Page MenuHomeSoftware Heritage

Estimate for Kafka cluster specifications
Closed, MigratedEdits Locked

Description

The heart of the journal infrastructure will be an Apache Kafka cluster.

We want 2 replicas for each (partition of each) topic, so we can have a node ("broker") shut down for maintenance without impacting production. More replication is not necessary at least for the first iteration of the production cluster.

We don't have an exact picture of the disk storage requirements yet: we know that we will serialize the data for all nodes in the metadata graph in their canonical form (a hash mapping) using a fairly compact representation (msgpack). This means that the per-row space overhead will be lower than with PostgreSQL, but that the duplication will be higher, notably for directory metadata which will duplicate directory entries.

In sharp contrast to PostgreSQL, Kafka is really intended for sequential reads, and only uses a small index as a primary key to evict duplicate entries in the journal (this eviction index is how updates and deletes are implemented).

I think we should allocate 5-6TB of (raw, unreplicated) disk space, and go from there.

Kafka is now tuned to work well in a JBOD setup: the patches referenced on https://www.slideshare.net/DongLin1/kafka-jbod-linke have all been merged and released now. There's no concrete need for an underlying RAID0 as kafka can handle writing to several disks itself reliably (without taking down the entire broker if only one disk goes away).

Memory requirements for the kafka broker itself are quite low (the current prototype deployment runs fine on a VM with 2GB of RAM). The main requirements for memory come from the buffer cache, which helps avoid hitting disk for reads from all clients.

We'll have two sets of clients: clients that read the full log from the top each time, and clients that will keep up to date with the journal and only read new messages. There's no point in catering for the former type of clients in the buffer cache space, as they'll be out of sync.

We expect to have up to 10 "synchronous" clients in this initial deployment, representing internal clients for the swh infra (archiver, indexer) and external mirrors of the archive. The number of "one-shot" clients will depend on the needs of the day but should remain fairly low (that involves reading the full metadata of the archive after all). By kafka standards, this is a very tiny deployment.

To sum up the resource requirements :

  • 6 TB of raw hard disk space, can be split across devices and nodes, should be fairly contiguous to get good sequential access performance, but it's not massively critical.
  • 4-6 GB of RAM per node, to be split between the usage for the broker (1-2GB) and the buffer cache (3-4 GB)

Event Timeline

olasd triaged this task as Normal priority.Apr 10 2018, 2:01 PM
olasd created this task.
ftigeot added a subscriber: ftigeot.

Adding a relation to T792 since there is no choice but to use the same underlying hardware for both Kafka and Elasticsearch.

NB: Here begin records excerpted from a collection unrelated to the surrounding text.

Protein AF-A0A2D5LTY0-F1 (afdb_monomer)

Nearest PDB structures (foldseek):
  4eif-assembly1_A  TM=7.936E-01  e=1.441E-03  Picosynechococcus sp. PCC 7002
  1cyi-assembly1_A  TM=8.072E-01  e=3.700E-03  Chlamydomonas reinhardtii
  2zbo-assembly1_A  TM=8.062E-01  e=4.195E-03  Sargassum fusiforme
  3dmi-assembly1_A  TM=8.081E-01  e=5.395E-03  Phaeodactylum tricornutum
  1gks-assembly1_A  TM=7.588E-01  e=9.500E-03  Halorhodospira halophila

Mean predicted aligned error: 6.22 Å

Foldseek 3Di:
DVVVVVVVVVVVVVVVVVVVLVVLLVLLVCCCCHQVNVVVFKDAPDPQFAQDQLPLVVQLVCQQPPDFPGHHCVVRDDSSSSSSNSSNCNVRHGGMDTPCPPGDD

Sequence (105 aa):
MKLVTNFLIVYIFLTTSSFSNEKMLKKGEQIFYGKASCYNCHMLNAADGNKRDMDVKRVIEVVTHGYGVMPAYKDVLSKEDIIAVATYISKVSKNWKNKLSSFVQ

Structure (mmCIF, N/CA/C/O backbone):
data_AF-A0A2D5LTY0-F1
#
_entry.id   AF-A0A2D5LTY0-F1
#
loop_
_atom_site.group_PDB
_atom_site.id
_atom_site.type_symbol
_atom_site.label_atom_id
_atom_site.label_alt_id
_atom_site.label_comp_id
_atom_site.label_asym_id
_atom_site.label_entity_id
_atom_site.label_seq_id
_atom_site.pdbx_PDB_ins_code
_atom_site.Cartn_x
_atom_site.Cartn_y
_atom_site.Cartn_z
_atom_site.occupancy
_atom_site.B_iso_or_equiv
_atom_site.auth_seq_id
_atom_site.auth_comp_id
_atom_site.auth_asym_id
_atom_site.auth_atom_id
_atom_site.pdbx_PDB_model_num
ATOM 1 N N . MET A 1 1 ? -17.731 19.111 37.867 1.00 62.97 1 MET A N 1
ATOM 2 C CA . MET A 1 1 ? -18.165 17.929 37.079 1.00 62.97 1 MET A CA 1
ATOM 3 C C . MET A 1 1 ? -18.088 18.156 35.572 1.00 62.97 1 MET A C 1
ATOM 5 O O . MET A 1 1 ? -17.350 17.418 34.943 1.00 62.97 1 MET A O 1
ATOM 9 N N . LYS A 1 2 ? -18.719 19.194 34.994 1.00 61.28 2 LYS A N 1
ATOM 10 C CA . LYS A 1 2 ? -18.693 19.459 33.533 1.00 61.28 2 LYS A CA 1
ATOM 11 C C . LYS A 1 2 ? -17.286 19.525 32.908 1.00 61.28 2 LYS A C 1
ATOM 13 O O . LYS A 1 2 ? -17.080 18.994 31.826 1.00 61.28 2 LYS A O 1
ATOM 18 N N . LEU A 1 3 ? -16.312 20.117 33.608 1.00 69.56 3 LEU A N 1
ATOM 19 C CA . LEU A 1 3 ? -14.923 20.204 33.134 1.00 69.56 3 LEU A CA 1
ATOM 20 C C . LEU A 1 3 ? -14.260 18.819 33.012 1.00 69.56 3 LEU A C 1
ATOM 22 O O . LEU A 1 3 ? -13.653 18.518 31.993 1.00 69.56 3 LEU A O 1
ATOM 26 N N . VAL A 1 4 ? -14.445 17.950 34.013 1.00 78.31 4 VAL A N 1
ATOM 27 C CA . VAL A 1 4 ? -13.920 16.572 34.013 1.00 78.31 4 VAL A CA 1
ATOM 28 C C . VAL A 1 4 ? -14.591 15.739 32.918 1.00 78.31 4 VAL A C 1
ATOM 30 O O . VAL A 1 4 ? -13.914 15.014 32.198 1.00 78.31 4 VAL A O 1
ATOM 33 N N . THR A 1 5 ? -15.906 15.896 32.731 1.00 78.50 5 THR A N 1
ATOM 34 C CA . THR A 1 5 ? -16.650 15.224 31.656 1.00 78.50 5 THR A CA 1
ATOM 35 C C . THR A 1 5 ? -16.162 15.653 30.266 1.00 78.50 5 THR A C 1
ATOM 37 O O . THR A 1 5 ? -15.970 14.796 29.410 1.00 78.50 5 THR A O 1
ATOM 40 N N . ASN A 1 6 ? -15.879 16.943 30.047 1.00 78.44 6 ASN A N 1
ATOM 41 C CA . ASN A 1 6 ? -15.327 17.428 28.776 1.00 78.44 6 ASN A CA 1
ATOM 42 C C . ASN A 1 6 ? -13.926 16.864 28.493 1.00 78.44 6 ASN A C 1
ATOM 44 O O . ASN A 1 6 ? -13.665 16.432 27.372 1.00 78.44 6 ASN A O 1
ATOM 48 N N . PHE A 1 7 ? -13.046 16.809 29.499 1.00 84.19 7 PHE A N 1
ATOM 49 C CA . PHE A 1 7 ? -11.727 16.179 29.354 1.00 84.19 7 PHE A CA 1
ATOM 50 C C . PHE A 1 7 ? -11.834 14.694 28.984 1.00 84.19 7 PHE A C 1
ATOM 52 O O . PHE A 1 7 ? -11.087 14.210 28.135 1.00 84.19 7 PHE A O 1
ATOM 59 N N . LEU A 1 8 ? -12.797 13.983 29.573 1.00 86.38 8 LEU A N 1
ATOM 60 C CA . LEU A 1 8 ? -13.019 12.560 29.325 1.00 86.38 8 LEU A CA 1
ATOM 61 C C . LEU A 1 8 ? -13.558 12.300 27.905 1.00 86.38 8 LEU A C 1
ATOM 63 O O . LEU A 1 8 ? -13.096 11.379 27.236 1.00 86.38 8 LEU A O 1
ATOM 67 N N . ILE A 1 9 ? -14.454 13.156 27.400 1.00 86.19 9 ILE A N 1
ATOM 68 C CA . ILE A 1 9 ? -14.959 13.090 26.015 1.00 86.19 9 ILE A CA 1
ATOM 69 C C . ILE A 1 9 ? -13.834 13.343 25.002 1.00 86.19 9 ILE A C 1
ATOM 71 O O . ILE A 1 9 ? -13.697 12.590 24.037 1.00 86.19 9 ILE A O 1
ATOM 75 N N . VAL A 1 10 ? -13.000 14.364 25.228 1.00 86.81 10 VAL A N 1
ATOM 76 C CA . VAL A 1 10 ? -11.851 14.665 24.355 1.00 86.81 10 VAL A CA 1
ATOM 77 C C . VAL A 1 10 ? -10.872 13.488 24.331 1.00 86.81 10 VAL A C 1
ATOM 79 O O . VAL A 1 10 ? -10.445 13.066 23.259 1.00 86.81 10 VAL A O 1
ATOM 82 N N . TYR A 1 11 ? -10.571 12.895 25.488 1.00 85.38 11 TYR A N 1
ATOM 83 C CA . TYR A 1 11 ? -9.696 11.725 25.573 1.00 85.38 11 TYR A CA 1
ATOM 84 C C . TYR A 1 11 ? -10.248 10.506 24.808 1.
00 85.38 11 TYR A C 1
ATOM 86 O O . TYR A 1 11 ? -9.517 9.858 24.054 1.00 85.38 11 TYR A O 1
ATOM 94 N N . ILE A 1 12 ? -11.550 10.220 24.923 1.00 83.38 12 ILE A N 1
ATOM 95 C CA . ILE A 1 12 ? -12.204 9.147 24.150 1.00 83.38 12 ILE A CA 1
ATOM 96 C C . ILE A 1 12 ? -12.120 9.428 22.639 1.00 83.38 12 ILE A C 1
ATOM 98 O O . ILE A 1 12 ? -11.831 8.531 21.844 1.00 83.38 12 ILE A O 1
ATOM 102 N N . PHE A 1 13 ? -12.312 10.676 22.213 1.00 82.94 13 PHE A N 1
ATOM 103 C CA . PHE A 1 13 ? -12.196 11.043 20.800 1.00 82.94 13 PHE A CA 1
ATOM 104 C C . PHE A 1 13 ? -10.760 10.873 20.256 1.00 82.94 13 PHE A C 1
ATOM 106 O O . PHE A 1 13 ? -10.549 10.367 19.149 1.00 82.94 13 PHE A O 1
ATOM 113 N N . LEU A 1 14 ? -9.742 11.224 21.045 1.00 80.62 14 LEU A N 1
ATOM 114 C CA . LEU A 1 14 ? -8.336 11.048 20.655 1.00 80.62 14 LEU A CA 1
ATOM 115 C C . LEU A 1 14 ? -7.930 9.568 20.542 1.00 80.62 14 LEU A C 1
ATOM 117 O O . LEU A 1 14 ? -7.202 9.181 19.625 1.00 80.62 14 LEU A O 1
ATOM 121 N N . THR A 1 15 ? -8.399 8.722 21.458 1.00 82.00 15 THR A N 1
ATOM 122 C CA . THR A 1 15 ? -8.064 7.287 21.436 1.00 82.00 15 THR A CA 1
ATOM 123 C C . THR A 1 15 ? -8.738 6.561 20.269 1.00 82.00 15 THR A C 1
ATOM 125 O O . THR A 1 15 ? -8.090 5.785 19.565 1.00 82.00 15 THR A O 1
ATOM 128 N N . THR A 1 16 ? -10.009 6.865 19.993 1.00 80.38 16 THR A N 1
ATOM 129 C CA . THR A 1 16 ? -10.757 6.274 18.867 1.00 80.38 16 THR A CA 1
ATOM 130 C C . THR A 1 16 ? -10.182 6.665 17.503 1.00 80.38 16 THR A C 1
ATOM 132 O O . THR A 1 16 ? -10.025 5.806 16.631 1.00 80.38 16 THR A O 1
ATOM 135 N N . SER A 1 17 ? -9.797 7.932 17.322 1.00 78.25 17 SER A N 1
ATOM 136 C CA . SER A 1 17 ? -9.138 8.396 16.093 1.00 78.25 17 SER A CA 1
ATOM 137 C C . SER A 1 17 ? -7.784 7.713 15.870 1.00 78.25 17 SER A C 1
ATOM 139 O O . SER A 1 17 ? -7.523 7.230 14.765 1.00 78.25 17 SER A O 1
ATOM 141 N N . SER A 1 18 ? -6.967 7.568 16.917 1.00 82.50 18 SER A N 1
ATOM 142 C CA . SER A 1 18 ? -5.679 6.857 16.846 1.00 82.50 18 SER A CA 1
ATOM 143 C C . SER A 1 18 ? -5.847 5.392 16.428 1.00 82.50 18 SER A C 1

We have 3x 1U servers which will also be used for an Elasticsearch cluster.
Sharing hardware with Elasticsearch is generally a bad idea, especially for storage.
I propose the following setup:

  • One separate Kafka instance per server
  • One dedicated 2TB Kafka HDD per server
  • 2GB of JVM memory per Kafka instance

The "buffer cache" is managed by the operating system and, as far as I know, there isn't a way to dedicate some of it to a particular application.
This will be one more shared resource.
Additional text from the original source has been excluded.